Data for analysis below:
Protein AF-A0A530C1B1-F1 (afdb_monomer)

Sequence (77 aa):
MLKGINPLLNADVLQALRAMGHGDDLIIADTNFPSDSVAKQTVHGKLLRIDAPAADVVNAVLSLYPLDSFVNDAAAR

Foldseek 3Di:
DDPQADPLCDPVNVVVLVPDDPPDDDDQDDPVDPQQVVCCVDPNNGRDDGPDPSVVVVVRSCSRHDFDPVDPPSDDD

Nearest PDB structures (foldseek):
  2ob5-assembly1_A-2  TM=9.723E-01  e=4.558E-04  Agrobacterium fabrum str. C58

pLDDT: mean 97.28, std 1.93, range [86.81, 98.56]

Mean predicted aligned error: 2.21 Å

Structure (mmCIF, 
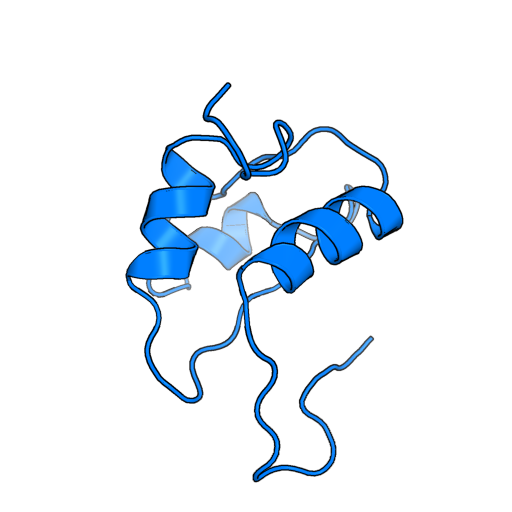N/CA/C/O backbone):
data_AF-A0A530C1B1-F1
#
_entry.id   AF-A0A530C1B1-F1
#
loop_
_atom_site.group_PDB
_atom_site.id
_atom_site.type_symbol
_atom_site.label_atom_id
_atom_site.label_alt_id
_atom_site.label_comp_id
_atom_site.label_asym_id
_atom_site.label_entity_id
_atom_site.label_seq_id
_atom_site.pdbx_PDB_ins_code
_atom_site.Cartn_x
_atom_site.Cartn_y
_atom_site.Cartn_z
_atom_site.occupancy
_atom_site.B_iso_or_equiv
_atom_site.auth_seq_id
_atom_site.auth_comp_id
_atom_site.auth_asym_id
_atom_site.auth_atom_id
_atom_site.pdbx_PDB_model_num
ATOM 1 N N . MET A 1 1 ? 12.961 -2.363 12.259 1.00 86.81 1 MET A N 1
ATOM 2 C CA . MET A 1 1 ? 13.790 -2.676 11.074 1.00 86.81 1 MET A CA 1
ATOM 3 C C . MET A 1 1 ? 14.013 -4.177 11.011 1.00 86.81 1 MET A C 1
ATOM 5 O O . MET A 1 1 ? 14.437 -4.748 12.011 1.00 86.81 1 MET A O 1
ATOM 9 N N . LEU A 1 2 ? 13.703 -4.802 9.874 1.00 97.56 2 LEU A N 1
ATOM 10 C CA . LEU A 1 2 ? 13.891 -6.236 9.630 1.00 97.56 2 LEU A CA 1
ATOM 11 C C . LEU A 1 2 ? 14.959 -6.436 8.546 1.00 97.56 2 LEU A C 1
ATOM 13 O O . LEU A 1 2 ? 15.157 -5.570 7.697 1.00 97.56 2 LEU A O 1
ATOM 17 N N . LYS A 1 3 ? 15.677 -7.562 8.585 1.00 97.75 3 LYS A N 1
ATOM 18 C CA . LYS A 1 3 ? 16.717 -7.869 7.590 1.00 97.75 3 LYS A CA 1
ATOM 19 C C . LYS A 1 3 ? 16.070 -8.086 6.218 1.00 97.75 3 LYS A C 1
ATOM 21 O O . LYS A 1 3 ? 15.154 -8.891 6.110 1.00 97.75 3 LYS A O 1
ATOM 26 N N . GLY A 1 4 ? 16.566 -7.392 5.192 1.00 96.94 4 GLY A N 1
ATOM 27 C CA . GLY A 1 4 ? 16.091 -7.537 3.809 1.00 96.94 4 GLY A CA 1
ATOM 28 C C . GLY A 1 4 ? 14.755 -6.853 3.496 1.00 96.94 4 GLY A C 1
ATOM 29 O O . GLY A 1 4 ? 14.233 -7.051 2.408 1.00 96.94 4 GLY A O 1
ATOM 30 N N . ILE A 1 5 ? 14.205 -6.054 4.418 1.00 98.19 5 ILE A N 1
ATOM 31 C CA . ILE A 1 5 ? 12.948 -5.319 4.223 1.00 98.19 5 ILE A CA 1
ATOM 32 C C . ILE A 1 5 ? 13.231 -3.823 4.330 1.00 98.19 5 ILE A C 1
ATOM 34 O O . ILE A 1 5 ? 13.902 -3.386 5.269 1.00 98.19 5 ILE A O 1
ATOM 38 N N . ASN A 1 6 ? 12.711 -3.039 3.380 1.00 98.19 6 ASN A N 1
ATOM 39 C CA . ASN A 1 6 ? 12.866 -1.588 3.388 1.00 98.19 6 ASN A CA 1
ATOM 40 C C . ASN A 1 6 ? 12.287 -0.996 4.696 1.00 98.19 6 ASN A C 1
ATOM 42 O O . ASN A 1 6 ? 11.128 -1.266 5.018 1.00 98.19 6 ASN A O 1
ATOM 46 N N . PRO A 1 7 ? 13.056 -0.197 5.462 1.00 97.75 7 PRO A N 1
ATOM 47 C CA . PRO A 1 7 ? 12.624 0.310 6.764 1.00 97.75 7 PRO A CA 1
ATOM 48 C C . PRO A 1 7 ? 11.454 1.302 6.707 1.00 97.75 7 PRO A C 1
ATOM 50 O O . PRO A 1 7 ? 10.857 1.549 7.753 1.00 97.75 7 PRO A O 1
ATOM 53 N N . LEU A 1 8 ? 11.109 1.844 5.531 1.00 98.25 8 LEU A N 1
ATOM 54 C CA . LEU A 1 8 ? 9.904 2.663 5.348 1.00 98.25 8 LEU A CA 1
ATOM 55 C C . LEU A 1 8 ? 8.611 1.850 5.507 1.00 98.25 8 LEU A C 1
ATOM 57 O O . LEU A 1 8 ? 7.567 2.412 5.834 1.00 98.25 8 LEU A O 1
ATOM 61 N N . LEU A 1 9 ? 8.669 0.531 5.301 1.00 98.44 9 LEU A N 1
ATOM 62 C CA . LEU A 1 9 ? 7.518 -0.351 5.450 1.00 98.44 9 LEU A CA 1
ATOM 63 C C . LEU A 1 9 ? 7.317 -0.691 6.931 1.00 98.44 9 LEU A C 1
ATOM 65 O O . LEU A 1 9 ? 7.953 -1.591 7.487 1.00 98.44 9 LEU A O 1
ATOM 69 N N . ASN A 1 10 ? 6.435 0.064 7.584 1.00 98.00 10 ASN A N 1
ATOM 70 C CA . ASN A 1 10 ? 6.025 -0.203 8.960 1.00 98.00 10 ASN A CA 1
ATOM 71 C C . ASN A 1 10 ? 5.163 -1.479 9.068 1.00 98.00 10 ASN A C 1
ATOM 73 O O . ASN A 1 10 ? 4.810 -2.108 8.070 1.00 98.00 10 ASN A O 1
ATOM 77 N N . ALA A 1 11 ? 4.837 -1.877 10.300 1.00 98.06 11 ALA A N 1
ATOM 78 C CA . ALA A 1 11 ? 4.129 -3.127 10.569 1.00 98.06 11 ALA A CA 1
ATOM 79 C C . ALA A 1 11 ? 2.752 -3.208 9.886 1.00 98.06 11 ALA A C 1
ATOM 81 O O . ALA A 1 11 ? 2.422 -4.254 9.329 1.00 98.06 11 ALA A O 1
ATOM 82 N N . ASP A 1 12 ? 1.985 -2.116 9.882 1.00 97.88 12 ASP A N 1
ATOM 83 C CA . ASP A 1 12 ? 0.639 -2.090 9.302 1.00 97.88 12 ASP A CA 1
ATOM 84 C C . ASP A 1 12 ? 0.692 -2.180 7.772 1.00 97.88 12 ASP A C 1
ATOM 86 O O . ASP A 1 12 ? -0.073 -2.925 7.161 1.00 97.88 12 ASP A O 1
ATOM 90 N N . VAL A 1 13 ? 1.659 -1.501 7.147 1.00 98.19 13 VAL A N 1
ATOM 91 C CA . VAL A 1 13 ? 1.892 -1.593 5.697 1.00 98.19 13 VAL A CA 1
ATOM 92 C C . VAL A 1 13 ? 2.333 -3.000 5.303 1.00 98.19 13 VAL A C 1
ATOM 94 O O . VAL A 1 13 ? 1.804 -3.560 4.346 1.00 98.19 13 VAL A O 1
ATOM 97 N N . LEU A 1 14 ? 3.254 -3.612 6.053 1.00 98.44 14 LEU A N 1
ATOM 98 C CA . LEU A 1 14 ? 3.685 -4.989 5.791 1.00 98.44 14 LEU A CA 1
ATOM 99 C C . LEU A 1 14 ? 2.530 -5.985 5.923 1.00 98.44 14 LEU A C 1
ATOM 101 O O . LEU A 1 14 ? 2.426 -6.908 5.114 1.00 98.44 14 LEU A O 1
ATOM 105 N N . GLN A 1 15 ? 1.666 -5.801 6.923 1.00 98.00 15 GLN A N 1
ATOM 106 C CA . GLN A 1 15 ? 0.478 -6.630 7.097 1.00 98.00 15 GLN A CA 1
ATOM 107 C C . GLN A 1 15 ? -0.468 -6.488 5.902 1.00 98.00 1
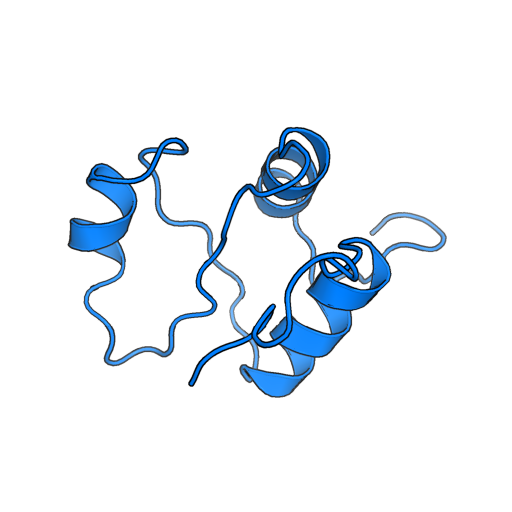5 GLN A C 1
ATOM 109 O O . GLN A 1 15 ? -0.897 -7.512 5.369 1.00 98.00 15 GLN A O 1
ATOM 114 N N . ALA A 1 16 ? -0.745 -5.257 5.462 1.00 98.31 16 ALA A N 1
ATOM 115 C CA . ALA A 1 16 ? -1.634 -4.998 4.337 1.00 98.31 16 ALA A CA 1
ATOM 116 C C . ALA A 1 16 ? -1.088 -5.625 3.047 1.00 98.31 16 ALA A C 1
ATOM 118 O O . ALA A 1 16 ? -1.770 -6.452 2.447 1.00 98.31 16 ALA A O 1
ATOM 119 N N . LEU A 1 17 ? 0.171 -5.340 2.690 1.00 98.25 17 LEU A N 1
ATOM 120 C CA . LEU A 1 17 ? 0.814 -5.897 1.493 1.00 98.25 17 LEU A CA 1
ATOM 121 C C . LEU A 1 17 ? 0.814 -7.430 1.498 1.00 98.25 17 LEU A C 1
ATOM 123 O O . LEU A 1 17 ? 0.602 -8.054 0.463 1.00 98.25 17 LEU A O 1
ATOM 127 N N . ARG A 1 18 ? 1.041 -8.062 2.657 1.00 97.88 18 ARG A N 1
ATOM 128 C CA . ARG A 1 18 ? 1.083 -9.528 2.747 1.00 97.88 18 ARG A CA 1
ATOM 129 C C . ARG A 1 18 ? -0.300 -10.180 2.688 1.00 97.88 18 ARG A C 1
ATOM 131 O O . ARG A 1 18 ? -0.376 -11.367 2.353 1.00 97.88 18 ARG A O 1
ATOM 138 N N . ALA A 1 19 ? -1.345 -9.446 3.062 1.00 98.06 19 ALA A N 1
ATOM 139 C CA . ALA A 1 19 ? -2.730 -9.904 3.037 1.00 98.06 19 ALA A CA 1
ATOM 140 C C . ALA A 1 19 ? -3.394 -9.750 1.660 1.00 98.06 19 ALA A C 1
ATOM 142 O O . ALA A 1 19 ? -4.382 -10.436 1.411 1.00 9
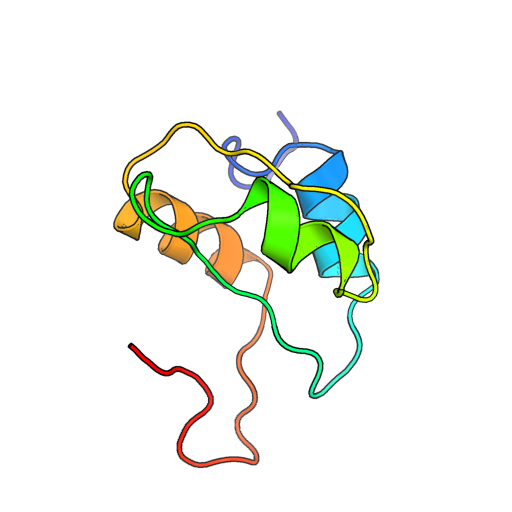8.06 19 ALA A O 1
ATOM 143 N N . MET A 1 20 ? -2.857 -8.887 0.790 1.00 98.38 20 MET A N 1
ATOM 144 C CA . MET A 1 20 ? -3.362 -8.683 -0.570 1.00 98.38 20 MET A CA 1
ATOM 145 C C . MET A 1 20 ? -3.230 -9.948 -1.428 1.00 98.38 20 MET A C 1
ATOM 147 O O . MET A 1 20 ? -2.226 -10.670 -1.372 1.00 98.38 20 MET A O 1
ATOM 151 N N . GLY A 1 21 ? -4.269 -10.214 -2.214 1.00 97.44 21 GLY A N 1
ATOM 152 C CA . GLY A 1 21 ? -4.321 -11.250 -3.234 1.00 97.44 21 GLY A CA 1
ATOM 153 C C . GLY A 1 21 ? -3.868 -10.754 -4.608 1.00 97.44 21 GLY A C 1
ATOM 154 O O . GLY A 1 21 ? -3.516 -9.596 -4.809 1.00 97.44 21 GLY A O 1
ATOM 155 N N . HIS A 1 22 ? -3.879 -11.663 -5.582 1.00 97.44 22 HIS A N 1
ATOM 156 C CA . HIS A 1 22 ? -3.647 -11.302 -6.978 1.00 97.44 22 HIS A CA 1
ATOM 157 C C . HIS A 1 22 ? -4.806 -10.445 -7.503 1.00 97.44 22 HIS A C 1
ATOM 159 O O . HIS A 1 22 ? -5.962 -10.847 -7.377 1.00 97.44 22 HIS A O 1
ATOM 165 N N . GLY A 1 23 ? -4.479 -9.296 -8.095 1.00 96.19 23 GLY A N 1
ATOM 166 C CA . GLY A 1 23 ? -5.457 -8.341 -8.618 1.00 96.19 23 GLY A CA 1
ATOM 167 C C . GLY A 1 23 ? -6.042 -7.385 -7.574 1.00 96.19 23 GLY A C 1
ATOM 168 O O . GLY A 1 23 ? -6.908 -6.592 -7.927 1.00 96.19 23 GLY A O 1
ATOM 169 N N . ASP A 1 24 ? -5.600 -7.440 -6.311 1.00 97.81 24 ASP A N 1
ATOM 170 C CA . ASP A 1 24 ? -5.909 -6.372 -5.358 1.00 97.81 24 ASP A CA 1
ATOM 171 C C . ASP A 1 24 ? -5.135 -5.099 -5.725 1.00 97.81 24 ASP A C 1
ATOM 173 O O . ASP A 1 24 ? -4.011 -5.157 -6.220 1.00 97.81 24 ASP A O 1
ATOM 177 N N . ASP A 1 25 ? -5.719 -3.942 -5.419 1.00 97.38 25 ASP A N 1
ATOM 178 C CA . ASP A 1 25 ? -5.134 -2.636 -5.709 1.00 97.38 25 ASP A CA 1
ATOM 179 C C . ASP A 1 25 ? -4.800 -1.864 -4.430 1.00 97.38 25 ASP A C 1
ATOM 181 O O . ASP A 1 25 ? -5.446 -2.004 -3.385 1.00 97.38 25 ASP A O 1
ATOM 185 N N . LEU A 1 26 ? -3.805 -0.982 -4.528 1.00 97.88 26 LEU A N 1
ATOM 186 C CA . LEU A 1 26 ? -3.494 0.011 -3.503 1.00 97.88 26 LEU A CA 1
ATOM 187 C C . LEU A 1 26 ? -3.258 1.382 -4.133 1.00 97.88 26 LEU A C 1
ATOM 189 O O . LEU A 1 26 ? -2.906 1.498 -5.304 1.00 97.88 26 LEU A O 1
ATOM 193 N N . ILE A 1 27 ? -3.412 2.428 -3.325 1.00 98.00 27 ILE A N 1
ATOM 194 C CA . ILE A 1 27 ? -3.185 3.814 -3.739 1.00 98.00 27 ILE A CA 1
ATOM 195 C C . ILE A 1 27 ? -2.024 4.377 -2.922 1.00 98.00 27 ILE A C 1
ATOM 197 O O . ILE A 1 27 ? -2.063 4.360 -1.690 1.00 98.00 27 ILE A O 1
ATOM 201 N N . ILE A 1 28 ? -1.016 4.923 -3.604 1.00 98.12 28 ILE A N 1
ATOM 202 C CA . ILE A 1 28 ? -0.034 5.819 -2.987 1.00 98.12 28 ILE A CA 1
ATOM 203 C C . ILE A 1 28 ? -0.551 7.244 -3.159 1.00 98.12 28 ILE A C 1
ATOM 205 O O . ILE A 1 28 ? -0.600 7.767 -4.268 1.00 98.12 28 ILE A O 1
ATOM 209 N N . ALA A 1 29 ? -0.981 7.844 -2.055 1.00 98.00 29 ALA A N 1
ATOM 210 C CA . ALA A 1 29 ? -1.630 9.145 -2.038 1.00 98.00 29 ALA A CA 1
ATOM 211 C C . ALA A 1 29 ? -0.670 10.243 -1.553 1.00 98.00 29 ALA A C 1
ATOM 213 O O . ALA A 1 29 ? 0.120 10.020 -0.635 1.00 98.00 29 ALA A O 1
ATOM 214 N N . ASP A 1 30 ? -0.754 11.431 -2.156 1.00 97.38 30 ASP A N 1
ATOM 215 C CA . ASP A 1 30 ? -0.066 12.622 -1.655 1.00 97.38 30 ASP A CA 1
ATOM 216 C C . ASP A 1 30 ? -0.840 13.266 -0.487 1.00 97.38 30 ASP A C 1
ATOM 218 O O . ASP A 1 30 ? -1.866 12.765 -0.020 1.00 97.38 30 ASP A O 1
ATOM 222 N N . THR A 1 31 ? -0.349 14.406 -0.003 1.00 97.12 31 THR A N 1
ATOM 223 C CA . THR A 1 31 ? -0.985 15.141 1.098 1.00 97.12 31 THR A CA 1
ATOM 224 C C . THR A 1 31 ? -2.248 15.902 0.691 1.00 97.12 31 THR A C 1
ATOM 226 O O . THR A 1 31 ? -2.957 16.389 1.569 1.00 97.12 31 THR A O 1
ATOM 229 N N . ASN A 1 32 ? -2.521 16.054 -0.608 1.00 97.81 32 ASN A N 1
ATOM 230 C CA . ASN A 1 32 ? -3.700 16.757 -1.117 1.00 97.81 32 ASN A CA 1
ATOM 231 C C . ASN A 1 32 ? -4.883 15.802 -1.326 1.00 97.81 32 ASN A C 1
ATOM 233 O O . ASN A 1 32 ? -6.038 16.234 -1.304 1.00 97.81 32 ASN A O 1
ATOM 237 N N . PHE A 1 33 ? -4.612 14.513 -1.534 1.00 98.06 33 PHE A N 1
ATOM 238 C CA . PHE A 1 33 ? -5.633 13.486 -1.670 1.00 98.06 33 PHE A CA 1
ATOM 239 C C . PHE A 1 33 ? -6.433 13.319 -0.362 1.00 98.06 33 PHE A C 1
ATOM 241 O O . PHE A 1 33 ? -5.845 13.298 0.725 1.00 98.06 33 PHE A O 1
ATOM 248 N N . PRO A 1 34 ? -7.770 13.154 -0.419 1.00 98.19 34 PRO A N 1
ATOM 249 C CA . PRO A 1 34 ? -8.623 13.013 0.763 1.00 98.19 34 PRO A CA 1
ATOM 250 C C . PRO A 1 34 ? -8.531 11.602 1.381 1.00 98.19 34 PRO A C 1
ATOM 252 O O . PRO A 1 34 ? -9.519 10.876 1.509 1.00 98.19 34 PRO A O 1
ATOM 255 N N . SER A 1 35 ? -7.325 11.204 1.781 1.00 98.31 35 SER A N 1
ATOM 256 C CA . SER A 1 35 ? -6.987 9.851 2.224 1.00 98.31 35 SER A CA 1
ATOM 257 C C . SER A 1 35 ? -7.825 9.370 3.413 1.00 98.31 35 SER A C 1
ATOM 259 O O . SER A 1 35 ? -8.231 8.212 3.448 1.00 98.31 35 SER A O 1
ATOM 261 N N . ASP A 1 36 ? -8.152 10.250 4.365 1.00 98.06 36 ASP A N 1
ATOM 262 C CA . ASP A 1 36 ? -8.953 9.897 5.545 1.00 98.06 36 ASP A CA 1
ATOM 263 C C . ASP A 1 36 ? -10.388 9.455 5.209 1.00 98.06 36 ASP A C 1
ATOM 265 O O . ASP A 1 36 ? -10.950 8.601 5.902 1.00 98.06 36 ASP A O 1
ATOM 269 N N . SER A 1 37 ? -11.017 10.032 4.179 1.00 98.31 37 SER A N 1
End of Data for analysis.
Required work:
Output, line for line and exactly, the records above from their first line through the one with "ATOM 17 N N", both ends included, but no pictures.

Finished exercise:
Protein AF-A0A530C1B1-F1 (afdb_monomer)

Sequence (77 aa):
MLKGINPLLNADVLQALRAMGHGDDLIIADTNFPSDSVAKQTVHGKLLRIDAPAADVVNAVLSLYPLDSFVNDAAAR

Foldseek 3Di:
DDPQADPLCDPVNVVVLVPDDPPDDDDQDDPVDPQQVVCCVDPNNGRDDGPDPSVVVVVRSCSRHDFDPVDPPSDDD

Nearest PDB structures (foldseek):
  2ob5-assembly1_A-2  TM=9.723E-01  e=4.558E-04  Agrobacterium fabrum str. C58

pLDDT: mean 97.28, std 1.93, range [86.81, 98.56]

Mean predicted aligned error: 2.21 Å

Structure (mmCIF, 
N/CA/C/O backbone):
data_AF-A0A530C1B1-F1
#
_entry.id   AF-A0A530C1B1-F1
#
loop_
_atom_site.group_PDB
_atom_site.id
_atom_site.type_symbol
_atom_site.label_atom_id
_atom_site.label_alt_id
_atom_site.label_comp_id
_atom_site.label_asym_id
_atom_site.label_entity_id
_atom_site.label_seq_id
_atom_site.pdbx_PDB_ins_code
_atom_site.Cartn_x
_atom_site.Cartn_y
_atom_site.Cartn_z
_atom_site.occupancy
_atom_site.B_iso_or_equiv
_atom_site.auth_seq_id
_atom_site.auth_comp_id
_atom_site.auth_asym_id
_atom_site.auth_atom_id
_atom_site.pdbx_PDB_model_num
ATOM 1 N N . MET A 1 1 ? 12.961 -2.363 12.259 1.00 86.81 1 MET A N 1
ATOM 2 C CA . MET A 1 1 ? 13.790 -2.676 11.074 1.00 86.81 1 MET A CA 1
ATOM 3 C C . MET A 1 1 ? 14.013 -4.177 11.011 1.00 86.81 1 MET A C 1
ATOM 5 O O . MET A 1 1 ? 14.437 -4.748 12.011 1.00 86.81 1 MET A O 1
ATOM 9 N N . LEU A 1 2 ? 13.703 -4.802 9.874 1.00 97.56 2 LEU A N 1
ATOM 10 C CA . LEU A 1 2 ? 13.891 -6.236 9.630 1.00 97.56 2 LEU A CA 1
ATOM 11 C C . LEU A 1 2 ? 14.959 -6.436 8.546 1.00 97.56 2 LEU A C 1
ATOM 13 O O . LEU A 1 2 ? 15.157 -5.570 7.697 1.00 97.56 2 LEU A O 1
ATOM 17 N N . LYS A 1 3 ? 15.677 -7.562 8.585 1.00 97.75 3 LYS A N 1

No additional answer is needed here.